# Exercise instructions:
Of the lines below, write out exactly those from the line with "ATOM 43 O O" through the line with "ATOM 62 N N", both included, and skip the rest.

Extracted data Block Start

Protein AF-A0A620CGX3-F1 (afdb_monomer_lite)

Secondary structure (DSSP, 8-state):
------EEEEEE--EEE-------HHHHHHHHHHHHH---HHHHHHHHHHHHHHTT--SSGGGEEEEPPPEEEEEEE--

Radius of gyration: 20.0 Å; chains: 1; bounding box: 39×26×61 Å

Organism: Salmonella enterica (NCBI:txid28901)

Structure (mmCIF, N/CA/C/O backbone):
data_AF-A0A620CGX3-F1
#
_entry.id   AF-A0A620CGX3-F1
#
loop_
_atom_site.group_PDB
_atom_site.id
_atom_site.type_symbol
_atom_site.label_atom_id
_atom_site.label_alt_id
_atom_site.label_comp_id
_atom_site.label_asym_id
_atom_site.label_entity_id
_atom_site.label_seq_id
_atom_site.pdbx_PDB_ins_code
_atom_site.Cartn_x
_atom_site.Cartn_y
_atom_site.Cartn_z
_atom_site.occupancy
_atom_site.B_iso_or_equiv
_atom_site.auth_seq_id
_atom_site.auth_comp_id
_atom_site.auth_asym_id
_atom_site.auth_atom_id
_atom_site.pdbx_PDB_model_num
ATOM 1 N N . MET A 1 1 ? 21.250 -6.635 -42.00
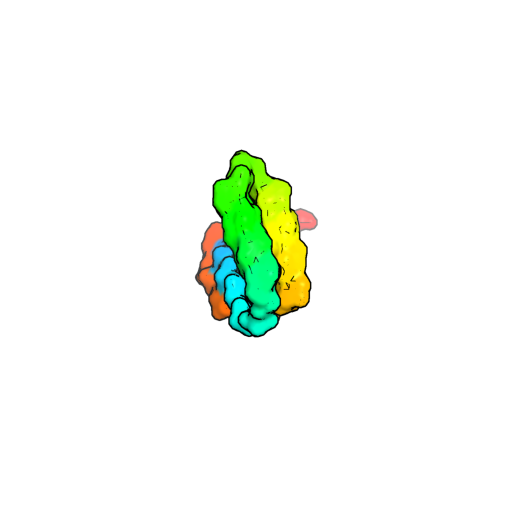4 1.00 46.62 1 MET A N 1
ATOM 2 C CA . MET A 1 1 ? 21.892 -6.340 -40.709 1.00 46.62 1 MET A CA 1
ATOM 3 C C . MET A 1 1 ? 20.771 -5.997 -39.750 1.00 46.62 1 MET A C 1
ATOM 5 O O . MET A 1 1 ? 19.969 -5.144 -40.099 1.00 46.62 1 MET A O 1
ATOM 9 N N . ASN A 1 2 ? 20.636 -6.727 -38.641 1.00 59.12 2 ASN A N 1
ATOM 10 C CA . ASN A 1 2 ? 19.678 -6.371 -37.595 1.00 59.12 2 ASN A CA 1
ATOM 11 C C . ASN A 1 2 ? 20.396 -5.420 -36.640 1.00 59.12 2 ASN A C 1
ATOM 13 O O . ASN A 1 2 ? 21.023 -5.871 -35.685 1.00 59.12 2 ASN A O 1
ATOM 17 N N . ASP A 1 3 ? 20.350 -4.125 -36.942 1.00 78.81 3 ASP A N 1
ATOM 18 C CA . ASP A 1 3 ? 20.845 -3.084 -36.040 1.00 78.81 3 ASP A CA 1
ATOM 19 C C . ASP A 1 3 ? 19.849 -2.924 -34.886 1.00 78.81 3 ASP A C 1
ATOM 21 O O . ASP A 1 3 ? 18.990 -2.045 -34.878 1.00 78.81 3 ASP A O 1
ATOM 25 N N . THR A 1 4 ? 19.909 -3.848 -33.930 1.00 89.50 4 THR A N 1
ATOM 26 C CA . THR A 1 4 ? 19.114 -3.801 -32.701 1.00 89.50 4 THR A CA 1
ATOM 27 C C . THR A 1 4 ? 19.945 -3.212 -31.571 1.00 89.50 4 THR A C 1
ATOM 29 O O . THR A 1 4 ? 21.079 -3.638 -31.352 1.00 89.50 4 THR A O 1
ATOM 32 N N . VAL A 1 5 ? 19.365 -2.280 -30.818 1
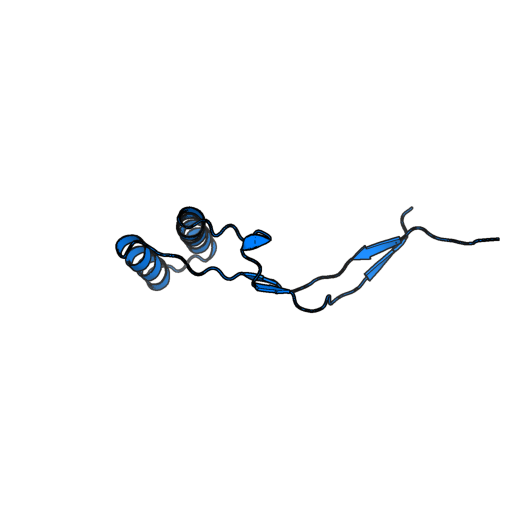.00 92.19 5 VAL A N 1
ATOM 33 C CA . VAL A 1 5 ? 19.962 -1.698 -29.608 1.00 92.19 5 VAL A CA 1
ATOM 34 C C . VAL A 1 5 ? 19.305 -2.270 -28.354 1.00 92.19 5 VAL A C 1
ATOM 36 O O . VAL A 1 5 ? 18.145 -2.679 -28.381 1.00 92.19 5 VAL A O 1
ATOM 39 N N . LYS A 1 6 ? 20.045 -2.293 -27.244 1.00 95.12 6 LYS A N 1
ATOM 40 C CA . LYS A 1 6 ? 19.512 -2.667 -25
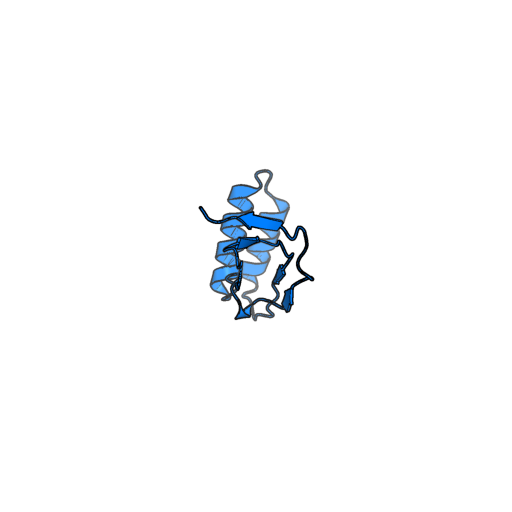.932 1.00 95.12 6 LYS A CA 1
ATOM 41 C C . LYS A 1 6 ? 19.070 -1.407 -25.193 1.00 95.12 6 LYS A C 1
ATOM 43 O O . LYS A 1 6 ? 19.859 -0.475 -25.051 1.00 95.12 6 LYS A O 1
ATOM 48 N N . VAL A 1 7 ? 17.834 -1.403 -24.706 1.00 95.69 7 VAL A N 1
ATOM 49 C CA . VAL A 1 7 ? 17.261 -0.296 -23.931 1.00 95.69 7 VAL A CA 1
ATOM 50 C C . VAL A 1 7 ? 16.657 -0.798 -22.621 1.00 95.69 7 VAL A C 1
ATOM 52 O O . VAL A 1 7 ? 16.217 -1.946 -22.544 1.00 95.69 7 VAL A O 1
ATOM 55 N N . VAL A 1 8 ? 16.644 0.059 -21.604 1.00 96.94 8 VAL A N 1
ATOM 56 C CA . VAL A 1 8 ? 15.756 -0.041 -20.440 1.00 96.94 8 VAL A CA 1
ATOM 57 C C . VAL A 1 8 ? 14.528 0.807 -20.736 1.00 96.94 8 VAL A C 1
ATOM 59 O O . VAL A 1 8 ? 14.663 1.916 -21.248 1.00 96.94 8 VAL A O 1
ATOM 62 N N . ILE A 1 9 ? 13.349 0.264 -20.442 1.00 96.06 9 ILE A N 1
ATOM 63 C CA . ILE A 1 9 ? 12.081 0.985 -20.529 1.00 96.06 9 ILE A CA 1
ATOM 64 C C . ILE A 1 9 ? 11.561 1.130 -19.104 1.00 96.06 9 ILE A C 1
ATOM 66 O O . ILE A 1 9 ? 11.384 0.121 -18.418 1.00 96.06 9 ILE A O 1
ATOM 70 N N . THR A 1 10 ? 11.337 2.366 -18.673 1.00 96.31 10 THR A N 1
ATOM 71 C CA . THR A 1 10 ? 10.816 2.698 -17.343 1.00 96.31 10 THR A CA 1
ATOM 72 C C . THR A 1 10 ? 9.492 3.428 -17.507 1.00 96.31 10 THR A C 1
ATOM 74 O O . THR A 1 10 ? 9.344 4.211 -18.436 1.00 96.31 10 THR A O 1
ATOM 77 N N . ALA A 1 11 ? 8.537 3.169 -16.620 1.00 95.12 11 ALA A N 1
ATOM 78 C CA . ALA A 1 11 ? 7.282 3.905 -16.525 1.00 95.12 11 ALA A CA 1
ATOM 79 C C . ALA A 1 11 ? 6.833 3.958 -15.058 1.00 95.12 11 ALA A C 1
ATOM 81 O O . ALA A 1 11 ? 7.320 3.178 -14.230 1.00 95.12 11 ALA A O 1
ATOM 82 N N . ARG A 1 12 ? 5.915 4.864 -14.731 1.00 94.56 12 ARG A N 1
ATOM 83 C CA . ARG A 1 12 ? 5.314 5.004 -13.400 1.00 94.56 12 ARG A CA 1
ATOM 84 C C . ARG A 1 12 ? 3.813 4.768 -13.491 1.00 94.56 12 ARG A C 1
ATOM 86 O O . ARG A 1 12 ? 3.186 5.238 -14.423 1.00 94.56 12 ARG A O 1
ATOM 93 N N . SER A 1 13 ? 3.241 4.094 -12.503 1.00 92.00 13 SER A N 1
ATOM 94 C CA . SER A 1 13 ? 1.788 3.955 -12.357 1.00 92.00 13 SER A CA 1
ATOM 95 C C . SER A 1 13 ? 1.393 4.284 -10.926 1.00 92.00 13 SER A C 1
ATOM 97 O O . SER A 1 13 ? 2.155 4.015 -9.990 1.00 92.00 13 SER A O 1
ATOM 99 N N . THR A 1 14 ? 0.190 4.824 -10.760 1.00 92.25 14 THR A N 1
ATOM 100 C CA . THR A 1 14 ? -0.474 4.894 -9.458 1.00 92.25 14 THR A CA 1
ATOM 101 C C . THR A 1 14 ? -1.189 3.567 -9.208 1.00 92.25 14 THR A C 1
ATOM 103 O O . THR A 1 14 ? -1.751 2.974 -10.125 1.00 92.25 14 THR A O 1
ATOM 106 N N . VAL A 1 15 ? -1.122 3.069 -7.973 1.00 92.25 15 VAL A N 1
ATOM 107 C CA . VAL A 1 15 ? -1.741 1.801 -7.565 1.00 92.25 15 VAL A CA 1
ATOM 108 C C . VAL A 1 15 ? -2.699 2.075 -6.415 1.00 92.25 15 VAL A C 1
ATOM 110 O O . VAL A 1 15 ? -2.297 2.675 -5.414 1.00 92.25 15 VAL A O 1
ATOM 113 N N . GLU A 1 16 ? -3.942 1.612 -6.538 1.00 92.75 16 GLU A N 1
ATOM 114 C CA . GLU A 1 16 ? -4.893 1.570 -5.429 1.00 92.75 16 GLU A CA 1
ATOM 115 C C . GLU A 1 16 ? -4.816 0.204 -4.743 1.00 92.75 16 GLU A C 1
ATOM 117 O O . GLU A 1 16 ? -4.992 -0.843 -5.370 1.00 92.75 16 GLU A O 1
ATOM 122 N N . PHE A 1 17 ? -4.593 0.219 -3.428 1.00 92.94 17 PHE A N 1
ATOM 123 C CA . PHE A 1 17 ? -4.654 -0.980 -2.603 1.00 92.94 17 PHE A CA 1
ATOM 124 C C . PHE A 1 17 ? -5.940 -0.999 -1.774 1.00 92.94 17 PHE A C 1
ATOM 126 O O . PHE A 1 17 ? -6.230 -0.037 -1.056 1.00 92.94 17 PHE A O 1
ATOM 133 N N . ARG A 1 18 ? -6.680 -2.110 -1.792 1.00 93.31 18 ARG A N 1
ATOM 134 C CA . ARG A 1 18 ? -7.925 -2.278 -1.044 1.00 93.31 18 ARG A CA 1
ATOM 135 C C . ARG A 1 18 ? -8.081 -3.694 -0.503 1.00 93.31 18 ARG A C 1
ATOM 137 O O . ARG A 1 18 ? -7.894 -4.685 -1.193 1.00 93.31 18 ARG A O 1
ATOM 144 N N . LYS A 1 19 ? -8.514 -3.789 0.755 1.00 92.19 19 LYS A N 1
ATOM 145 C CA . LYS A 1 19 ? -8.876 -5.056 1.397 1.00 92.19 19 LYS A CA 1
ATOM 146 C C . LYS A 1 19 ? -10.013 -4.839 2.379 1.00 92.19 19 LYS A C 1
ATOM 148 O O . LYS A 1 19 ? -9.964 -3.926 3.200 1.00 92.19 19 LYS A O 1
ATOM 153 N N . THR A 1 20 ? -11.027 -5.698 2.331 1.00 94.31 20 THR A N 1
ATOM 154 C CA . THR 
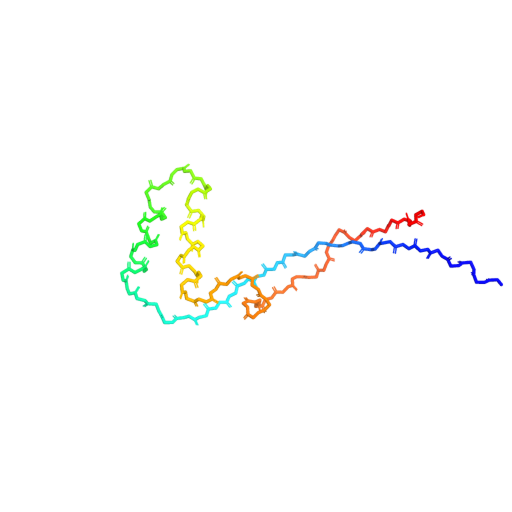A 1 20 ? -12.064 -5.739 3.372 1.00 94.31 20 THR A CA 1
ATOM 155 C C . THR A 1 20 ? -11.681 -6.773 4.422 1.00 94.31 20 THR A C 1
ATOM 157 O O . THR A 1 20 ? -11.456 -7.936 4.093 1.00 94.31 20 THR A O 1
ATOM 160 N N . VAL A 1 21 ? -11.621 -6.359 5.688 1.00 94.81 21 VAL A N 1
ATOM 161 C CA . VAL A 1 21 ? -11.210 -7.211 6.814 1.00 94.81 21 VAL A CA 1
ATOM 162 C C . VAL A 1 21 ? -12.211 -7.132 7.960 1.00 94.81 21 VAL A C 1
ATOM 164 O O . VAL A 1 21 ? -12.904 -6.130 8.134 1.00 94.81 21 VAL A O 1
ATOM 167 N N . VAL A 1 22 ? -12.269 -8.188 8.770 1.00 96.06 22 VAL A N 1
ATOM 168 C CA . VAL A 1 22 ? -12.949 -8.152 10.068 1.00 96.06 22 VAL A CA 1
ATOM 169 C C . VAL A 1 22 ? -11.935 -7.675 11.105 1.00 96.06 22 VAL A C 1
ATOM 171 O O . VAL A 1 22 ? -10.984 -8.392 11.406 1.00 96.06 22 VAL A O 1
ATOM 174 N N . MET A 1 23 ? -12.133 -6.461 11.618 1.00 96.44 23 MET A N 1
ATOM 175 C CA . MET A 1 23 ? -11.230 -5.797 12.563 1.00 96.44 23 MET A CA 1
ATOM 176 C C . MET A 1 23 ? -11.806 -5.755 13.984 1.00 96.44 23 MET A C 1
ATOM 178 O O . MET A 1 23 ? -13.015 -5.613 14.179 1.00 96.44 23 MET A O 1
ATOM 182 N N . GLU A 1 24 ? -10.936 -5.852 14.990 1.00 97.56 24 GLU A N 1
ATOM 183 C CA . GLU A 1 24 ? -11.287 -5.606 16.388 1.00 97.56 24 GLU A CA 1
ATOM 184 C C . GLU A 1 24 ? -11.642 -4.129 16.591 1.00 97.56 24 GLU A C 1
ATOM 186 O O . GLU A 1 24 ? -10.886 -3.235 16.216 1.00 97.56 24 GLU A O 1
ATOM 191 N N . LYS A 1 25 ? -12.769 -3.849 17.257 1.00 97.12 25 LYS A N 1
ATOM 192 C CA . LYS A 1 25 ? -13.205 -2.465 17.507 1.00 97.12 25 LYS A CA 1
ATOM 193 C C . LYS A 1 25 ? -12.133 -1.622 18.215 1.00 97.12 25 LYS A C 1
ATOM 195 O O . LYS A 1 25 ? -11.986 -0.450 17.898 1.00 97.12 25 LYS A O 1
ATOM 200 N N . ALA A 1 26 ? -11.376 -2.220 19.137 1.00 96.94 26 ALA A N 1
ATOM 201 C CA . ALA A 1 26 ? -10.316 -1.529 19.867 1.00 96.94 26 ALA A CA 1
ATOM 202 C C . ALA A 1 26 ? -9.193 -1.016 18.947 1.00 96.94 26 ALA A C 1
ATOM 204 O O . ALA A 1 26 ? -8.705 0.092 19.154 1.00 96.94 26 ALA A O 1
ATOM 205 N N . ASP A 1 27 ? -8.826 -1.777 17.914 1.00 96.69 27 ASP A N 1
ATOM 206 C CA . ASP A 1 27 ? -7.825 -1.342 16.936 1.00 96.69 27 ASP A CA 1
ATOM 207 C C . ASP A 1 27 ? -8.366 -0.229 16.040 1.00 96.69 27 ASP A C 1
ATOM 209 O O . ASP A 1 27 ? -7.640 0.707 15.715 1.00 96.69 27 ASP A O 1
ATOM 213 N N . TYR A 1 28 ? -9.651 -0.297 15.679 1.00 96.44 28 TYR A N 1
ATOM 214 C CA . TYR A 1 28 ? -10.303 0.773 14.926 1.00 96.44 28 TYR A CA 1
ATOM 215 C C . TYR A 1 28 ? -10.360 2.079 15.731 1.00 96.44 28 TYR A C 1
ATOM 217 O O . TYR A 1 28 ? -10.008 3.143 15.225 1.00 96.44 28 TYR A O 1
ATOM 225 N N . ASP A 1 29 ? -10.736 2.000 17.010 1.00 95.81 29 ASP A N 1
ATOM 226 C CA . ASP A 1 29 ? -10.744 3.151 17.916 1.00 95.81 29 ASP A CA 1
ATOM 227 C C . ASP A 1 29 ? -9.316 3.706 18.114 1.00 95.81 29 ASP A C 1
ATOM 229 O O . ASP A 1 29 ? -9.117 4.923 18.173 1.00 95.81 29 ASP A O 1
ATOM 233 N N . HIS A 1 30 ? -8.303 2.831 18.162 1.00 93.50 30 HIS A N 1
ATOM 234 C CA . HIS A 1 30 ? -6.899 3.235 18.223 1.00 93.50 30 HIS A CA 1
ATOM 235 C C . HIS A 1 30 ? -6.448 3.962 16.948 1.00 93.50 30 HIS A C 1
ATOM 237 O O . HIS A 1 30 ? -5.846 5.031 17.049 1.00 93.50 30 HIS A O 1
ATOM 243 N N . TYR A 1 31 ? -6.802 3.443 15.769 1.00 94.31 31 TYR A N 1
ATOM 244 C CA . TYR A 1 31 ? -6.574 4.104 14.482 1.00 94.31 31 TYR A CA 1
ATOM 245 C C . TYR A 1 31 ? -7.185 5.512 14.451 1.00 94.31 31 TYR A C 1
ATOM 247 O O . TYR A 1 31 ? -6.493 6.479 14.132 1.00 94.31 31 TYR A O 1
ATOM 255 N N . LEU A 1 32 ? -8.452 5.659 14.860 1.00 93.25 32 LEU A N 1
ATOM 256 C CA . LEU A 1 32 ? -9.111 6.968 14.915 1.00 93.25 32 LEU A CA 1
ATOM 257 C C . LEU A 1 32 ? -8.365 7.946 15.830 1.00 93.25 32 LEU A C 1
ATOM 259 O O . LEU A 1 32 ? -8.191 9.112 15.472 1.00 93.25 32 LEU A O 1
ATOM 263 N N . LYS A 1 33 ? -7.887 7.468 16.984 1.00 91.44 33 LYS A N 1
ATOM 264 C CA . LYS A 1 33 ? -7.105 8.276 17.923 1.00 91.44 33 LYS A CA 1
ATOM 265 C C . LYS A 1 33 ? -5.806 8.783 17.290 1.00 91.44 33 LYS A C 1
ATOM 267 O O . LYS A 1 33 ? -5.528 9.980 17.376 1.00 91.44 33 LYS A O 1
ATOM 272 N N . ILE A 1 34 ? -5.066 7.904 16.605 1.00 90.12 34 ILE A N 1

Extracted data Block End

# Result for this task:
ATOM 43 O O . LYS A 1 6 ? 19.859 -0.475 -25.051 1.00 95.12 6 LYS A O 1
ATOM 48 N N . VAL A 1 7 ? 17.834 -1.403 -24.706 1.00 95.69 7 VAL A N 1
ATOM 49 C CA . VAL A 1 7 ? 17.261 -0.296 -23.931 1.00 95.69 7 VAL A CA 1
ATOM 50 C C . VAL A 1 7 ? 16.657 -0.798 -22.621 1.00 95.69 7 VAL A C 1
ATOM 52 O O . VAL A 1 7 ? 16.217 -1.946 -22.544 1.00 95.69 7 VAL A O 1
ATOM 55 N N . VAL A 1 8 ? 16.644 0.059 -21.604 1.00 96.94 8 VAL A N 1
ATOM 56 C CA . VAL A 1 8 ? 15.756 -0.041 -20.440 1.00 96.94 8 VAL A CA 1
ATOM 57 C C . VAL A 1 8 ? 14.528 0.807 -20.736 1.00 96.94 8 VAL A C 1
ATOM 59 O O . VAL A 1 8 ? 14.663 1.916 -21.248 1.00 96.94 8 VAL A O 1
ATOM 62 N N . ILE A 1 9 ? 13.349 0.264 -20.442 1.00 96.06 9 ILE A N 1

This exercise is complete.